*** Begin section ***

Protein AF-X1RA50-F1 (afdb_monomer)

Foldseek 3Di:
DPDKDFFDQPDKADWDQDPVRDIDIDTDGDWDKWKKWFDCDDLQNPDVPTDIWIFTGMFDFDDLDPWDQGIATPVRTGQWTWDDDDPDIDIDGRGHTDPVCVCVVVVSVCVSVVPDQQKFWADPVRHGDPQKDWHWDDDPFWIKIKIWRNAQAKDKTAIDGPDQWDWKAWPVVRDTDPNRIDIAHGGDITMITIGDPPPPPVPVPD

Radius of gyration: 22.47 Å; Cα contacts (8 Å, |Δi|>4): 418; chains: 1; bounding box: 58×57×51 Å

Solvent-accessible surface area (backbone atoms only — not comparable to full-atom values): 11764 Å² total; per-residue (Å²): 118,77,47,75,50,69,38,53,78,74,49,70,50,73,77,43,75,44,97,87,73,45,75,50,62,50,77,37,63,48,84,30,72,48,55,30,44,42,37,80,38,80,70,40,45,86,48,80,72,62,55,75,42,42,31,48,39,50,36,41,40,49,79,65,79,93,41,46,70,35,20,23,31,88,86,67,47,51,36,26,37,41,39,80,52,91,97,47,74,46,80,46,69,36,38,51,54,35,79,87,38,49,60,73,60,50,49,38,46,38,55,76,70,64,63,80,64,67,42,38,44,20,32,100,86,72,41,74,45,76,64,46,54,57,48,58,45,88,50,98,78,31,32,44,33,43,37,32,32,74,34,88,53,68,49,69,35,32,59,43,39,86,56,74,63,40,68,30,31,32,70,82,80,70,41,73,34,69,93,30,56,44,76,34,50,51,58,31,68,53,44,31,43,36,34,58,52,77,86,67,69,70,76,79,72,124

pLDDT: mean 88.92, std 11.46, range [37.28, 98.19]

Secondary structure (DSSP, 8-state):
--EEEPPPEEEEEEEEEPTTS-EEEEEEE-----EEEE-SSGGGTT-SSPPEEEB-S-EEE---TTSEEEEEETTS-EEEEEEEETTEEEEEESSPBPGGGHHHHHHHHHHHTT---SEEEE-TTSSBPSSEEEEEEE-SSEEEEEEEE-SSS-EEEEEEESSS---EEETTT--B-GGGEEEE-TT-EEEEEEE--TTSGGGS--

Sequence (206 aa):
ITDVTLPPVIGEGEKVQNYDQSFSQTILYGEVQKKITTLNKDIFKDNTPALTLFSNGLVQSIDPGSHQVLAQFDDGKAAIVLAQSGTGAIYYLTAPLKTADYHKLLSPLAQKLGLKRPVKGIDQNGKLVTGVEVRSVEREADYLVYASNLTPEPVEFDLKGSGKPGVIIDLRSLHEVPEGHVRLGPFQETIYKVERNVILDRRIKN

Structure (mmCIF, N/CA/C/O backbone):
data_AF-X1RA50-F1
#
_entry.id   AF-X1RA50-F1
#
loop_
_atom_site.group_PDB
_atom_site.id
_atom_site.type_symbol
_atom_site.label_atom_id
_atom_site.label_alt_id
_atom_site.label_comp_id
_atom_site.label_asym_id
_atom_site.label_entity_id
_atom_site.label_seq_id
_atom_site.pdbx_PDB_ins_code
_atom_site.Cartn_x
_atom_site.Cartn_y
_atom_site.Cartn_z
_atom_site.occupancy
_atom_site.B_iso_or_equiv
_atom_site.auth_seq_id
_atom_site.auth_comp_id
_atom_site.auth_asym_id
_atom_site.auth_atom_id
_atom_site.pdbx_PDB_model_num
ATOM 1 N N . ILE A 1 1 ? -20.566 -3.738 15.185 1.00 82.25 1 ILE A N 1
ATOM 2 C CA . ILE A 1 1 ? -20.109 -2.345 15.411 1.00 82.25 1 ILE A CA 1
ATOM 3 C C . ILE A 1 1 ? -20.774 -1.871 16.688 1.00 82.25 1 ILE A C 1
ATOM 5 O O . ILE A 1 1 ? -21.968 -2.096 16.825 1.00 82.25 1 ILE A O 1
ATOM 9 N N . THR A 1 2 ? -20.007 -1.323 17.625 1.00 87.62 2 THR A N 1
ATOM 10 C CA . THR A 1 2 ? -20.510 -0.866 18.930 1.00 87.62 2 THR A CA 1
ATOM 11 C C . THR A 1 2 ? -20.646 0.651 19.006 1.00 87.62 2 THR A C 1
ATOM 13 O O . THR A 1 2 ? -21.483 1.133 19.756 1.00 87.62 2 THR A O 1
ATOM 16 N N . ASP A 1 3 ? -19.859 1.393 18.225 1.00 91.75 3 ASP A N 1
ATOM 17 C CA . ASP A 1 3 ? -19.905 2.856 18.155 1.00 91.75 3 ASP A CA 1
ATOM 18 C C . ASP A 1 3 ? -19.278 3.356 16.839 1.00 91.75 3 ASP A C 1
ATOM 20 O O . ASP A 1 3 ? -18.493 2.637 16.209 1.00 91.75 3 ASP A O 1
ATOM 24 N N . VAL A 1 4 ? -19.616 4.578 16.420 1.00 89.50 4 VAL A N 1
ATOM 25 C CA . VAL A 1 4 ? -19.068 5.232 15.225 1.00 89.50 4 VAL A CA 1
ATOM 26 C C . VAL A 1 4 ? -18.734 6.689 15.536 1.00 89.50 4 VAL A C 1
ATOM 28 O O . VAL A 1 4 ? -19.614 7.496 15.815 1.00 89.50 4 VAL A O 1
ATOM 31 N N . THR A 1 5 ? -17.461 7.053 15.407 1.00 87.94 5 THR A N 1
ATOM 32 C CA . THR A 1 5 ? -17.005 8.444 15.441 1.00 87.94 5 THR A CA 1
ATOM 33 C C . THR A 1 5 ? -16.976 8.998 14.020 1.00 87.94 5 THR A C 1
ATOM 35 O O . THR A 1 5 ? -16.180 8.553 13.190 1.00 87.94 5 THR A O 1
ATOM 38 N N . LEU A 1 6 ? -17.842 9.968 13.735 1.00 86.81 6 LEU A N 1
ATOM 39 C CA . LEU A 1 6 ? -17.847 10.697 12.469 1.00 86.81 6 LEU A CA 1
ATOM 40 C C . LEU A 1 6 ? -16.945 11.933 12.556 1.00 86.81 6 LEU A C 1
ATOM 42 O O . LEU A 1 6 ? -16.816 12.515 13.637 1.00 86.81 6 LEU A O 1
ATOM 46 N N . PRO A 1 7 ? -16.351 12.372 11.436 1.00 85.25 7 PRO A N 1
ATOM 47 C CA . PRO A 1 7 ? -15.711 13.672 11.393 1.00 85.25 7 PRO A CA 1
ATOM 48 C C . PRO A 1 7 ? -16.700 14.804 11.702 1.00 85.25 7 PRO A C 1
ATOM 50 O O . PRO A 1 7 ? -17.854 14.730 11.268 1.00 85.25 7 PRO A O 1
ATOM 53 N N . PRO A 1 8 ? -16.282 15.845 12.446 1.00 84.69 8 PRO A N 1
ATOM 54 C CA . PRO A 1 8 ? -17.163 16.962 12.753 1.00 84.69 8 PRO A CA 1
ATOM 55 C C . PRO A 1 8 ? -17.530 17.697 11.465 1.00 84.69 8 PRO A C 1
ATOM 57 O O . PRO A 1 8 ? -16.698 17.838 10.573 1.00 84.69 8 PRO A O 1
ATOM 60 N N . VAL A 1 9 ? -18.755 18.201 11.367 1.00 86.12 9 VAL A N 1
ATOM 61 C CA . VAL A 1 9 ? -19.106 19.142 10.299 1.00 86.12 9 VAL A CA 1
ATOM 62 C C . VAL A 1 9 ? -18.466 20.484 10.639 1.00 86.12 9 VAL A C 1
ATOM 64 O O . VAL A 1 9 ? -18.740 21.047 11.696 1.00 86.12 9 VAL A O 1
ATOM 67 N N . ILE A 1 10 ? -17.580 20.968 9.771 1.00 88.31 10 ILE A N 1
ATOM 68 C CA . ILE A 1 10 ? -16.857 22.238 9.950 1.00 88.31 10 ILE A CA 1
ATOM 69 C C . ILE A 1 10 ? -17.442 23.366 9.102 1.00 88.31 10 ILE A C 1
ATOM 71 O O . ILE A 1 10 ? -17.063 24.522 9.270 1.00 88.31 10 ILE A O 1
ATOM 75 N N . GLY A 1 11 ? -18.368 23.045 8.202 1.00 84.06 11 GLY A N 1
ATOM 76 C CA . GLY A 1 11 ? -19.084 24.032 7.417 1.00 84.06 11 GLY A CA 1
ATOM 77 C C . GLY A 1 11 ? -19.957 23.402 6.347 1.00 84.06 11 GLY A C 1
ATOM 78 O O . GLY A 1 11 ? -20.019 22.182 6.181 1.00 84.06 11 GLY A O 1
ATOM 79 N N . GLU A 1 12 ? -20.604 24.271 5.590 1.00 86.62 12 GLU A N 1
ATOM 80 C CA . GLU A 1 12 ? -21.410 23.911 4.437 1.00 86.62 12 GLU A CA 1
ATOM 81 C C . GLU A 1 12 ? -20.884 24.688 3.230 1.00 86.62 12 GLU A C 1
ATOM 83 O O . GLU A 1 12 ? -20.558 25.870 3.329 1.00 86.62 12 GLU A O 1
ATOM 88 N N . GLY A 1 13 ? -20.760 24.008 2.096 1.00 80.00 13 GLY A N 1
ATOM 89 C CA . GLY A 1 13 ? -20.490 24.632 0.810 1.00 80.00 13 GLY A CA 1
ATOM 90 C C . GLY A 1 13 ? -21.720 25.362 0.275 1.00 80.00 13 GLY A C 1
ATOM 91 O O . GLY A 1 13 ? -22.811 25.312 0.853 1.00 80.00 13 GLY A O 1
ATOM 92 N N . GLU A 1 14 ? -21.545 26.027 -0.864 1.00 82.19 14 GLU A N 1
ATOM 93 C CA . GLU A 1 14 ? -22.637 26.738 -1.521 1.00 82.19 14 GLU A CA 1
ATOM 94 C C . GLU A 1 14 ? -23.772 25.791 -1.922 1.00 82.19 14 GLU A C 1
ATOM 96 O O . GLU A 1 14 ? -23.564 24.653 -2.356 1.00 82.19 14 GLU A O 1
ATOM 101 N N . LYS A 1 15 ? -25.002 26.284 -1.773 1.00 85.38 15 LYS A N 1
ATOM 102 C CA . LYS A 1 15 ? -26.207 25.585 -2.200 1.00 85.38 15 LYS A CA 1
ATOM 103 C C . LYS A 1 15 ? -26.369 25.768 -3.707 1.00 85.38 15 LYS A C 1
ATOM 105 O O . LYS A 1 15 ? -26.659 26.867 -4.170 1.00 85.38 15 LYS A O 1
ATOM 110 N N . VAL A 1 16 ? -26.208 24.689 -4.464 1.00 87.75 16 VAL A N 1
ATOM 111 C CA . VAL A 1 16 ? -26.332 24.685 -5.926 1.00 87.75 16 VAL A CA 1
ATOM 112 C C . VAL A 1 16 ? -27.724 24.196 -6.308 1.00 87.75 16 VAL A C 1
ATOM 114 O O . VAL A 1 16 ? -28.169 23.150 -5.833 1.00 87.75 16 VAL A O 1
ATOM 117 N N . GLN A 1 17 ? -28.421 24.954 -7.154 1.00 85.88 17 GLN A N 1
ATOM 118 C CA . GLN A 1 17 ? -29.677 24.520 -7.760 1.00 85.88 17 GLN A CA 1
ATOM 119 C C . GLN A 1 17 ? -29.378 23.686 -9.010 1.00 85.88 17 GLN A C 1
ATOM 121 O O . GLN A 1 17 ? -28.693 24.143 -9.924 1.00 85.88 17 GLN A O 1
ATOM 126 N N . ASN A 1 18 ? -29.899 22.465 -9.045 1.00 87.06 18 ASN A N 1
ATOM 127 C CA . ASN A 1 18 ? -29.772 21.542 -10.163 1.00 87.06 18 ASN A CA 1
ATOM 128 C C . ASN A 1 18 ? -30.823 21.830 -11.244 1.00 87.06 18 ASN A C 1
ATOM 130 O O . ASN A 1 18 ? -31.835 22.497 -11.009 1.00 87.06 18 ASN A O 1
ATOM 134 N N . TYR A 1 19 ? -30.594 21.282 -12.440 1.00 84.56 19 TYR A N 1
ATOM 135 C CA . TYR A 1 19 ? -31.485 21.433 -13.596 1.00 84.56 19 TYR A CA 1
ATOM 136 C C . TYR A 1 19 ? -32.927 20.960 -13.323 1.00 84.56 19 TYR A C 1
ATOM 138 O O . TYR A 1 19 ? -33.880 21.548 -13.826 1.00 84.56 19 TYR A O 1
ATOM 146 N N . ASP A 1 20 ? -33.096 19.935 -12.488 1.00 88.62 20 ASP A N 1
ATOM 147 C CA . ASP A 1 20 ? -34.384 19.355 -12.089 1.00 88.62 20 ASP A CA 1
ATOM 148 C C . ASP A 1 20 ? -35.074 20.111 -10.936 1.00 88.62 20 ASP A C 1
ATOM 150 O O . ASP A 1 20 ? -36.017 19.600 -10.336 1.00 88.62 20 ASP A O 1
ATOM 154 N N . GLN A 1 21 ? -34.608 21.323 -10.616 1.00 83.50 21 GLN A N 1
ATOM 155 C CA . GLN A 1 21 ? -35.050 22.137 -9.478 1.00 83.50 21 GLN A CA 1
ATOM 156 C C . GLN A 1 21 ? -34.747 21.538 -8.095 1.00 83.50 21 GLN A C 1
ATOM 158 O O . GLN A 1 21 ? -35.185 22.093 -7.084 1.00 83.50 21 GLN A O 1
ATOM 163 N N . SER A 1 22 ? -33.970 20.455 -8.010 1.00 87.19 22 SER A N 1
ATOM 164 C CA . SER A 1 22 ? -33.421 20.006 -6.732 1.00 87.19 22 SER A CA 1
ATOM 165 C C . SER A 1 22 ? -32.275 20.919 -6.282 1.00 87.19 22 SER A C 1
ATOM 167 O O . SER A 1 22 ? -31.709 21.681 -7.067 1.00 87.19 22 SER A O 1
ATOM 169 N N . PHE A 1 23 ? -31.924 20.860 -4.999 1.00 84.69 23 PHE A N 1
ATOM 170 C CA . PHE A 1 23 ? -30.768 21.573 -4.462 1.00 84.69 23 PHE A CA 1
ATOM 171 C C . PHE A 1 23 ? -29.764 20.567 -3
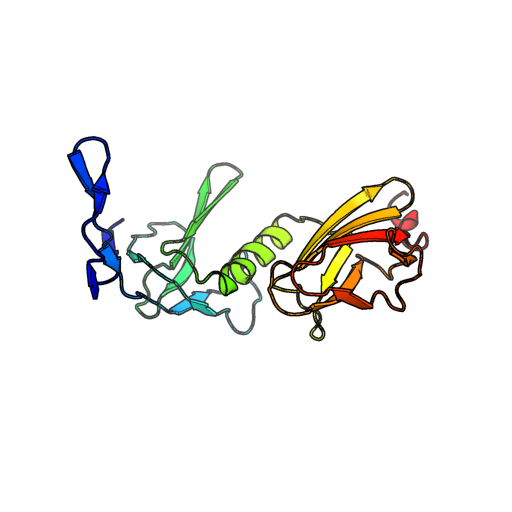.914 1.00 84.69 23 PHE A C 1
ATOM 173 O O . PHE A 1 23 ? -30.136 19.682 -3.145 1.00 84.69 23 PHE A O 1
ATOM 180 N N . SER A 1 24 ? -28.493 20.732 -4.266 1.00 84.00 24 SER A N 1
ATOM 181 C CA . SER A 1 24 ? -27.380 20.027 -3.633 1.00 84.00 24 SER A CA 1
ATOM 182 C C . SER A 1 24 ? -26.554 20.999 -2.807 1.00 84.00 24 SER A C 1
ATOM 184 O O . SER A 1 24 ? -26.293 22.122 -3.237 1.00 84.00 24 SER A O 1
ATOM 186 N N . GLN A 1 25 ? -26.117 20.556 -1.636 1.00 82.25 25 GLN A N 1
ATOM 187 C CA . GLN A 1 25 ? -25.226 21.319 -0.778 1.00 82.25 25 GLN A CA 1
ATOM 188 C C . GLN A 1 25 ? -24.136 20.384 -0.267 1.00 82.25 25 GLN A C 1
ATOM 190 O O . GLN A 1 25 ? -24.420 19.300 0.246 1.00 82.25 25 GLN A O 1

*** End section ***

Look above for lines with the word "backbone" and copy them all.

Answer for the task —
Solvent-accessible surface area (backbone atoms only — not comparable to full-atom values): 11764 Å² total; per-residue (Å²): 118,77,47,75,50,69,38,53,78,74,49,70,50,73,77,43,75,44,97,87,73,45,75,50,62,50,77,37,63,48,84,30,72,48,55,30,44,42,37,80,38,80,70,40,45,86,48,80,72,62,55,75,42,42,31,48,39,50,36,41,40,49,79,65,79,93,41,46,70,35,20,23,31,88,86,67,47,51,36,26,37,41,39,80,52,91,97,47,74,46,80,46,69,36,38,51,54,35,79,87,38,49,60,73,60,50,49,38,46,38,55,76,70,64,63,80,64,67,42,38,44,20,32,100,86,72,41,74,45,76,64,46,54,57,48,58,45,88,50,98,78,31,32,44,33,43,37,32,32,74,34,88,53,68,49,69,35,32,59,43,39,86,56,74,63,40,68,30,31,32,70,82,80,70,41,73,34,69,93,30,56,44,76,34,50,51,58,31,68,53,44,31,43,36,34,58,52,77,86,67,69,70,76,79,72,124
Structure (mmCIF, N/CA/C/O backbone):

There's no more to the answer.